Technology helps banks grow deposit accounts by 30 million

Online banking solutions. [Getty Images]

The average number of deposit accounts a bank employee handles has increased to 2,495 as financial institutions rely heavily on technology to improve operational efficiencies, a report by the regulator shows.

Technological advances like machine learning (ML) and artificial intelligence (AI) are being deployed by banks to monitor staff performance and understand customers.

Data from the Central Bank of Kenya (CBK) Bank Supervision Annual Report shows an increase of 30 million deposit account holders relative to 1,800 new bank employees in 2023.

While 2023 was marred by economic turmoil punctuated with tax increases for both businesses and formal employees, the report shows that during this period, the number of deposit account holders rose to 94,643,325.

CBK credits this to mobilisation by banks.

This is an increase of 29,089,237. At the same time, the number of bank employees increased marginally to 37,933 compared to 36,107 in 2022.

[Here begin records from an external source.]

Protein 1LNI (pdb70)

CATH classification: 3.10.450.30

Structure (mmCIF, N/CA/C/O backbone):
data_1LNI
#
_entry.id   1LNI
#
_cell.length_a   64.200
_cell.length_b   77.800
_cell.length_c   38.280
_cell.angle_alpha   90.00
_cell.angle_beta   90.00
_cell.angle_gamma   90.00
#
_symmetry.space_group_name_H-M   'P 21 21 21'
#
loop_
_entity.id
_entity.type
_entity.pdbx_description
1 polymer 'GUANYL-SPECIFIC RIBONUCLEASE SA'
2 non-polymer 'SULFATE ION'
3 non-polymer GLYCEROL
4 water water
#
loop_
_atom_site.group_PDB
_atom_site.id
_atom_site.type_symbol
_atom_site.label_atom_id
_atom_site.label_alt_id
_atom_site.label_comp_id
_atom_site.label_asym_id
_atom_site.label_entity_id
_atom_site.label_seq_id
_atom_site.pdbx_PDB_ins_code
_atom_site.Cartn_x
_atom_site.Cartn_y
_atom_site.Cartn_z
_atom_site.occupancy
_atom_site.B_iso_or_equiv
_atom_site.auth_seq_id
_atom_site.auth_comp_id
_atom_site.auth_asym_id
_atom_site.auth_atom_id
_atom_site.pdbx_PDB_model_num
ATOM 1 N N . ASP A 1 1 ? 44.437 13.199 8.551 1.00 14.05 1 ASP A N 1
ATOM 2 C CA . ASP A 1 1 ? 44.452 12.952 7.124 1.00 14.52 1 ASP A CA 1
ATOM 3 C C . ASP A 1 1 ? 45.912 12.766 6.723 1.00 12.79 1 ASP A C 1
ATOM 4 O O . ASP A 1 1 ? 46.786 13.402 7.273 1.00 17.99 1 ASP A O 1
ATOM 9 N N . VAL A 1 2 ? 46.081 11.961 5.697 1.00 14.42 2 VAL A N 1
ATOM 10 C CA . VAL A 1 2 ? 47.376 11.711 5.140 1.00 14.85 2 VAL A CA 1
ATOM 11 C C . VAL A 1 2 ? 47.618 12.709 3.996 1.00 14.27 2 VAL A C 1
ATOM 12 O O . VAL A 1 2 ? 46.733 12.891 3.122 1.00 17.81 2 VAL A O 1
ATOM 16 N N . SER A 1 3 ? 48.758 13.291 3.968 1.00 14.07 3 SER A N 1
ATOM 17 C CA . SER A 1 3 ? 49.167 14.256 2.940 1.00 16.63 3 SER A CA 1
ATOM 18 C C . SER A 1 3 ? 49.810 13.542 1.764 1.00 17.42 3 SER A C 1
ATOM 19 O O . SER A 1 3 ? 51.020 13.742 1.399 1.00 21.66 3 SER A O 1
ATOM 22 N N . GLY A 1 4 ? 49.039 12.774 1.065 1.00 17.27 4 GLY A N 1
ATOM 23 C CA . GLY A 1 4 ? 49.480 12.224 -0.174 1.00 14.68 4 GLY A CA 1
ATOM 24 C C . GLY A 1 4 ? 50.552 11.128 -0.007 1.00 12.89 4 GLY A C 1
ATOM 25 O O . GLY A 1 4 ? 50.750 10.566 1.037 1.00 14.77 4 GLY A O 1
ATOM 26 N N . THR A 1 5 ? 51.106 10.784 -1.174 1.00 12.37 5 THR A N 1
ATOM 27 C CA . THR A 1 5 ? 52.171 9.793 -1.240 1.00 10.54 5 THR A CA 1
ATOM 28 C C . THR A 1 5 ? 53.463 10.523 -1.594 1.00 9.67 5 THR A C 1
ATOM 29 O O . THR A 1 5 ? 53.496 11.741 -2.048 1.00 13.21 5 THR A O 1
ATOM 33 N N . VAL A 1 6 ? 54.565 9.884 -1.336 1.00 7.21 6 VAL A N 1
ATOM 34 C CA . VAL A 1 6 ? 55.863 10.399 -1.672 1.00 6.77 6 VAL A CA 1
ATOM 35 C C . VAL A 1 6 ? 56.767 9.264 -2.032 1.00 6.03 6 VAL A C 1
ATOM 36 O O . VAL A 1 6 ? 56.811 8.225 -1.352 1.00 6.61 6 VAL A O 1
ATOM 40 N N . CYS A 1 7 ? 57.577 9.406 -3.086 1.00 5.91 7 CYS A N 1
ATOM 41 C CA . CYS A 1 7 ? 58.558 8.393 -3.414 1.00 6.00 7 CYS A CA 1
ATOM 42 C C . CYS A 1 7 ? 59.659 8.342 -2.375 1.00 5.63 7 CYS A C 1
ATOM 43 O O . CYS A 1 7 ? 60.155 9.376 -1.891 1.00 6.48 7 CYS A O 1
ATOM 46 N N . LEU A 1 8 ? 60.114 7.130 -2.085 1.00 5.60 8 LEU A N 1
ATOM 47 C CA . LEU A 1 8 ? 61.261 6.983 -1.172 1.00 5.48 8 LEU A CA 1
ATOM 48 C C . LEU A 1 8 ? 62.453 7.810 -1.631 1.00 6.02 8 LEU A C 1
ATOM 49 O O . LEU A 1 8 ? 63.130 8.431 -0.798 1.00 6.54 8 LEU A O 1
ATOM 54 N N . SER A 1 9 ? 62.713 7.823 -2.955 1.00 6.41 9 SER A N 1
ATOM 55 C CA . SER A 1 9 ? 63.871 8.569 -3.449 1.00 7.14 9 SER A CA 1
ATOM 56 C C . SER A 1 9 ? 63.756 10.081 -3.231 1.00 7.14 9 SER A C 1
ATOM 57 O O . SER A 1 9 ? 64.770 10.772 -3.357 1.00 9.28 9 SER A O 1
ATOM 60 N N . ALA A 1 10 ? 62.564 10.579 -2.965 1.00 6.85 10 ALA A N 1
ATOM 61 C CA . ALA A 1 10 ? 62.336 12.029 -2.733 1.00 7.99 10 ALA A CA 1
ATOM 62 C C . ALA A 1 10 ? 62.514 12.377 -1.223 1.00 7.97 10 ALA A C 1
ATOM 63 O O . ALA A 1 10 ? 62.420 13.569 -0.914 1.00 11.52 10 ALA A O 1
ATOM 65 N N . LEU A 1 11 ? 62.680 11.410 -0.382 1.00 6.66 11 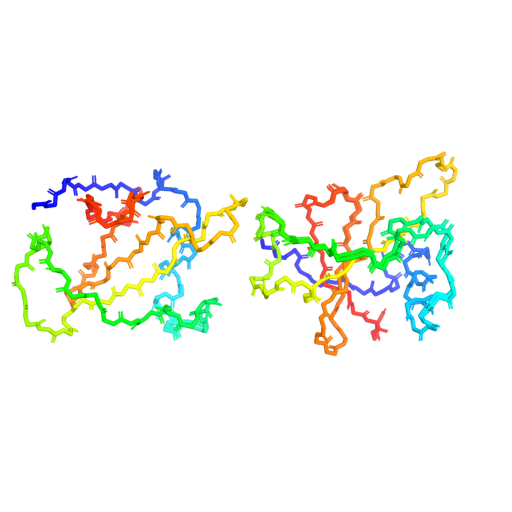LEU A N 1
ATOM 66 C CA . LEU A 1 11 ? 62.870 11.629 1.045 1.00 6.95 11 LEU A CA 1
ATOM 67 C C . LEU A 1 11 ? 64.359 11.676 1.360 1.00 7.25 11 LEU A C 1
ATOM 68 O O . LEU A 1 11 ? 65.206 11.253 0.561 1.00 7.95 11 LEU A O 1
ATOM 73 N N . PRO A 1 12 ? 64.743 12.162 2.534 1.00 7.70 12 PRO A N 1
ATOM 74 C CA . PRO A 1 12 ? 66.163 12.163 2.904 1.00 7.91 12 PRO A CA 1
ATOM 75 C C . PRO A 1 12 ? 66.704 10.757 2.837 1.00 7.54 12 PRO A C 1
ATOM 76 O O . PRO A 1 12 ? 65.967 9.771 3.088 1.00 7.38 12 PRO A O 1
ATOM 80 N N . PRO A 1 13 ? 67.989 10.592 2.582 1.00 7.44 13 PRO A N 1
ATOM 81 C CA . PRO A 1 13 ? 68.565 9.233 2.481 1.00 8.13 13 PRO A CA 1
ATOM 82 C C . PRO A 1 13 ? 68.432 8.438 3.781 1.00 7.14 13 PRO A C 1
ATOM 83 O O . PRO A 1 13 ? 68.347 7.201 3.751 1.00 7.36 13 PRO A O 1
ATOM 87 N N . GLU A 1 14 ? 68.362 9.127 4.925 1.00 6.62 14 GLU A N 1
ATOM 88 C CA . GLU A 1 14 ? 68.172 8.439 6.198 1.00 6.40 14 GLU A CA 1
ATOM 89 C C . GLU A 1 14 ? 66.857 7.663 6.245 1.00 6.06 14 GLU A C 1
ATOM 90 O O . GLU A 1 14 ? 66.755 6.703 6.992 1.00 6.73 14 GLU A O 1
ATOM 96 N N . ALA A 1 15 ? 65.848 8.096 5.469 1.00 6.18 15 ALA A N 1
ATOM 97 C CA . ALA A 1 15 ? 64.593 7.333 5.424 1.00 6.35 15 ALA A CA 1
ATOM 98 C C . ALA A 1 15 ? 64.795 5.945 4.819 1.00 5.55 15 ALA A C 1
ATOM 99 O O . ALA A 1 15 ? 64.198 4.964 5.262 1.00 6.13 15 ALA A O 1
ATOM 101 N N . THR A 1 16 ? 65.635 5.882 3.770 1.00 5.83 16 THR A N 1
ATOM 102 C CA . THR A 1 16 ? 65.987 4.592 3.184 1.00 5.48 16 THR A CA 1
ATOM 103 C C . THR A 1 16 ? 66.741 3.738 4.216 1.00 5.32 16 THR A C 1
ATOM 104 O O . THR A 1 16 ? 66.434 2.537 4.335 1.00 5.91 16 THR A O 1
ATOM 108 N N . ASP A 1 17 ? 67.637 4.342 4.977 1.00 5.70 17 ASP A N 1
ATOM 109 C CA . ASP A 1 17 ? 68.322 3.602 6.041 1.00 5.82 17 ASP A CA 1
ATOM 110 C C . ASP A 1 17 ? 67.319 3.042 7.055 1.00 5.64 17 ASP A C 1
ATOM 111 O O . ASP A 1 17 ? 67.439 1.876 7.451 1.00 6.41 17 ASP A O 1
ATOM 116 N N . THR A 1 18 ? 66.392 3.854 7.504 1.00 5.70 18 THR A N 1
ATOM 117 C CA . THR A 1 18 ? 65.416 3.391 8.496 1.00 5.94 18 THR A CA 1
ATOM 118 C C . THR A 1 18 ? 64.633 2.228 7.945 1.00 5.78 18 THR A C 1
ATOM 119 O O . THR A 1 18 ? 64.409 1.223 8.628 1.00 6.28 18 THR A O 1
ATOM 123 N N . LEU A 1 19 ? 64.159 2.319 6.686 1.00 5.46 19 LEU A N 1
ATOM 124 C CA . LEU A 1 19 ? 63.418 1.204 6.101 1.00 5.31 19 LEU A CA 1
ATOM 125 C C . LEU A 1 19 ? 64.272 -0.064 6.009 1.00 5.32 19 LEU A C 1
ATOM 126 O O . LEU A 1 19 ? 63.758 -1.149 6.196 1.00 5.94 19 LEU A O 1
ATOM 131 N N . ASN A 1 20 ? 65.563 0.071 5.684 1.00 5.41 20 ASN A N 1
ATOM 132 C CA . ASN A 1 20 ? 66.406 -1.096 5.657 1.00 5.97 20 ASN A CA 1
ATOM 133 C C . ASN A 1 20 ? 66.537 -1.748 7.023 1.00 6.13 20 ASN A C 1
ATOM 134 O O . ASN A 1 20 ? 66.526 -2.977 7.128 1.00 7.38 20 ASN A O 1
ATOM 139 N N . LEU A 1 21 ? 66.648 -0.959 8.090 1.00 6.22 21 LEU A N 1
ATOM 140 C CA . LEU A 1 21 ? 66.676 -1.526 9.441 1.00 6.96 21 LEU A CA 1
ATOM 141 C C . LEU A 1 21 ? 65.357 -2.156 9.765 1.00 6.75 21 LEU A C 1
ATOM 142 O O . LEU A 1 21 ? 65.327 -3.231 10.409 1.00 7.78 21 LEU A O 1
ATOM 147 N N . ILE A 1 22 ? 64.219 -1.574 9.394 1.00 6.57 22 ILE A N 1
ATOM 148 C CA . ILE A 1 22 ? 62.920 -2.224 9.647 1.00 6.61 22 ILE A CA 1
ATOM 149 C C . ILE A 1 22 ? 62.911 -3.558 8.938 1.00 6.79 22 ILE A C 1
ATOM 150 O O . ILE A 1 22 ? 62.418 -4.569 9.517 1.00 7.56 22 ILE A O 1
ATOM 155 N N . ALA A 1 23 ? 63.418 -3.638 7.716 1.00 6.54 23 ALA A N 1
ATOM 156 C CA . ALA A 1 23 ? 63.406 -4.891 6.977 1.00 7.65 23 ALA A CA 1
ATOM 157 C C . ALA A 1 23 ? 64.191 -5.981 7.677 1.00 8.74 23 ALA A C 1
ATOM 158 O O . ALA A 1 23 ? 63.878 -7.153 7.548 1.00 10.69 23 ALA A O 1
ATOM 160 N N . SER A 1 24 ? 65.241 -5.640 8.400 1.00 10.79 24 SER A N 1
ATOM 161 C CA . SER A 1 24 ? 66.029 -6.668 9.161 1.00 12.54 24 SER A CA 1
ATOM 162 C C . SER A 1 24 ? 65.520 -6.762 10.597 1.00 12.94 24 SER A C 1
ATOM 163 O O . SER A 1 24 ? 66.271 -7.473 11.358 1.00 17.00 24 SER A O 1
ATOM 166 N N A ASP A 1 25 ? 64.481 -6.122 11.071 0.49 11.10 25 ASP A N 1
ATOM 167 N N B ASP A 1 25 ? 64.468 -6.140 10.964 0.51 11.23 25 ASP A N 1
ATOM 168 C CA A ASP A 1 25 ? 63.981 -6.006 12.475 0.49 10.09 25 ASP A CA 1
ATOM 169 C CA B ASP A 1 25 ? 64.107 -6.136 12.379 0.51 11.27 25 ASP A CA 1
ATOM 170 C C A ASP A 1 25 ? 65.027 -5.344 13.365 0.49 9.17 25 ASP A C 1
ATOM 171 C C B ASP A 1 25 ? 65.296 -5.705 13.210 0.51 12.13 25 ASP A C 1
ATOM 172 O O A ASP A 1 25 ? 65.252 -5.807 14.528 0.49 10.55 25 ASP A O 1
ATOM 173 O O B ASP A 1 25 ? 65.628 -6.278 14.290 0.51 14.48 25 ASP A O 1
ATOM 182 N N A GLY A 1 26 ? 65.783 -4.405 12.886 0.49 7.39 26 GLY A N 1
ATOM 183 N N B GLY A 1 26 ? 66.012 -4.759 12.710 0.51 10.70 26 GLY A N 1
ATOM 184 C CA A GLY A 1 26 ? 66.816 -3.636 13.593 0.49 9.91 26 GLY A CA 1
ATOM 185 C CA B GLY A 1 26 ? 67.001 -4.160 13.500 0.51 9.97 26 GLY A CA 1
ATOM 186 C C A GLY A 1 26 ? 68.155 -4.297 13.566 0.49 10.53 26 GLY A C 1
ATOM 187 C C B GLY A 1 26 ? 68.199 -5.008 13.646 0.51 11.31 26 GLY A C 1
ATOM 188 O O A GLY A 1 26 ? 68.503 -5.018 12.614 0.49 10.50 26 GLY A O 1
ATOM 189 O O B GLY A 1 26 ? 68.331 -5.838 12.757 0.51 12.07 26 GLY A O 1
ATOM 190 N N A PRO A 1 27 ? 69.031 -3.967 14.547 0.49 11.66 27 PRO A N 1
ATOM 191 N N B PRO A 1 27 ? 68.952 -4.850 14.740 0.51 11.53 27 PRO A N 1
ATOM 192 C CA A PRO A 1 27 ? 68.717 -3.123 15.688 0.49 10.43 27 PRO A CA 1
ATOM 193 C CA B PRO A 1 27 ? 68.787 -3.871 15.809 0.49 11.11 27 PRO A CA 1
ATOM 194 C C A PRO A 1 27 ? 68.726 -1.641 15.280 0.49 7.01 27 PRO A C 1
ATOM 195 C C B PRO A 1 27 ? 68.961 -2.399 15.298 0.51 8.21 27 PRO A C 1
ATOM 196 O O A PRO A 1 27 ? 69.120 -1.360 14.084 0.49 11.12 27 PRO A O 1
ATOM 197 O O B PRO A 1 27 ? 69.429 -2.222 14.201 0.51 8.98 27 PRO A O 1
ATOM 204 N N A PHE A 1 28 ? 68.076 -0.838 16.068 0.49 9.91 28 PHE A N 1
ATOM 205 N N B PHE A 1 28 ? 68.340 -1.554 16.034 0.51 7.64 28 PHE A N 1
ATOM 206 C CA A PHE A 1 28 ? 67.805 0.565 15.777 0.49 7.91 28 PHE A CA 1
ATOM 207 C CA B PHE A 1 28 ? 68.174 -0.177 15.665 0.51 6.17 28 PHE A CA 1
ATOM 208 C C A PHE A 1 28 ? 68.646 1.508 16.652 0.49 8.96 28 PHE A C 1
ATOM 209 C C B PHE A 1 28 ? 69.156 0.706 16.420 0.51 6.31 28 PHE A C 1
ATOM 210 O O A PHE A 1 28 ? 68.995 1.139 17.782 0.49 9.95 28 PHE A O 1
ATOM 211 O O B PHE A 1 28 ? 69.732 0.270 17.442 0.51 6.97 28 PHE A O 1
ATOM 226 N N A PRO A 1 29 ? 68.921 2.621 16.178 0.49 8.24 29 PRO A N 1
ATOM 227 N N B PRO A 1 29 ? 69.341 1.922 16.052 0.51 6.09 29 PRO A N 1
ATOM 228 C CA A PRO A 1 29 ? 69.812 3.574 16.970 0.49 7.85 29 PRO A CA 1
ATOM 229 C CA B PRO A 1 29 ? 70.225 2.795 16.848 0.51 6.23 29 PRO A CA 1
ATOM 230 C C A PRO A 1 29 ? 69.131 4.133 18.197 0.49 8.81 29 PRO A C 1
ATOM 231 C C B PRO A 1 29 ? 69.666 3.182 18.191 0.51 6.77 29 PRO A C 1
ATOM 232 O O A PRO A 1 29 ? 69.875 4.429 19.169 0.49 8.44 29 PRO A O 1
ATOM 233 O O B PRO A 1 29 ? 70.431 3.558 19.056 0.51 7.17 29 PRO A O 1
ATOM 240 N N A TYR A 1 30 ? 67.862 4.327 18.235 0.49 7.68 30 TYR A N 1
ATOM 241 N N B TYR A 1 30 ? 68.323 3.130 18.391 0.51 6.51 30 TYR A N 1
ATOM 242 C CA A TYR A 1 30 ? 67.160 4.934 19.373 0.49 8.56 30 TYR A CA 1
ATOM 243 C CA B TYR A 1 30 ? 67.691 3.438 19.681 0.51 7.97 30 TYR A CA 1
ATOM 244 C C A TYR A 1 30 ? 66.215 3.984 20.082 0.49 8.22 30 TYR A C 1
ATOM 245 C C B TYR A 1 30 ? 66.885 2.244 20.151 0.51 7.98 30 TYR A C 1
ATOM 246 O O A TYR A 1 30 ? 65.610 3.123 19.429 0.49 8.58 30 TYR A O 1
ATOM 247 O O B TYR A 1 30 ? 66.143 1.640 19.320 0.51 7.77 30 TYR A O 1
ATOM 264 N N A SER A 1 31 ? 66.168 4.088 21.432 0.49 9.35 31 SER A N 1
ATOM 265 N N B SER A 1 31 ? 66.913 1.874 21.444 0.51 8.74 31 SER A N 1
ATOM 266 C CA A SER A 1 31 ? 65.302 3.108 22.091 0.49 9.09 31 SER A CA 1
ATOM 267 C CA B SER A 1 31 ? 66.172 0.719 21.907 0.51 8.86 31 SER A CA 1
ATOM 268 C C A SER A 1 31 ? 63.861 3.198 21.766 0.49 8.63 31 SER A C 1
ATOM 269 C C B SER A 1 31 ? 64.640 0.922 21.844 0.51 9.24 31 SER A C 1
ATOM 270 O O A SER A 1 31 ? 63.162 2.190 21.953 0.49 11.77 31 SER A O 1
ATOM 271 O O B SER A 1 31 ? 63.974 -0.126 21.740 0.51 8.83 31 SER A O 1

The additional 29 million deposit account holders represent the highest increase ever recorded by the regulator according to the provided data.

The report notes that in 2023, a bank employee was, on average, handling 2,495 deposit accounts, whereas in 2022, an employee was handling 1,816 deposit accounts.

“The increase in efficiency is explained by the increase in the number of deposit account holders compared to the increase in the number of staff,” explains CBK in the report.

In 2022, the number of deposit account holders had dropped by 761,611 to 65,554,088, while the number of staff increased by 3,667 to 36,107.

The number of staff in 2023 increased by 1,826 amid an additional 29 million deposit account holders.

CBK notes in the report that the increase in deposit account holders in 2023 was due to the mobilization of more deposit accounts by banks.

“Due to economic recovery and the reopening of businesses in 2023, after dealing with the pandemic, the number of deposit accounts and staff increased due to increased recruitment in 2023,” the report says.

Such a significant increase in deposit accounts, while beneficial for banking businesses, also raises risks concerning compliance with regulations provided by CBK and meeting customers’ needs.

It is here that technology steps in, as the report states that the banking sector has adopted artificial intelligence (AI) and machine learning (ML) in their operations through Big Data.

AI and ML are being used to improve operational efficiencies, predict customer behavior, and manage risks more effectively.

Customer service is one of the areas the CBK report lists where banks have implemented this technology.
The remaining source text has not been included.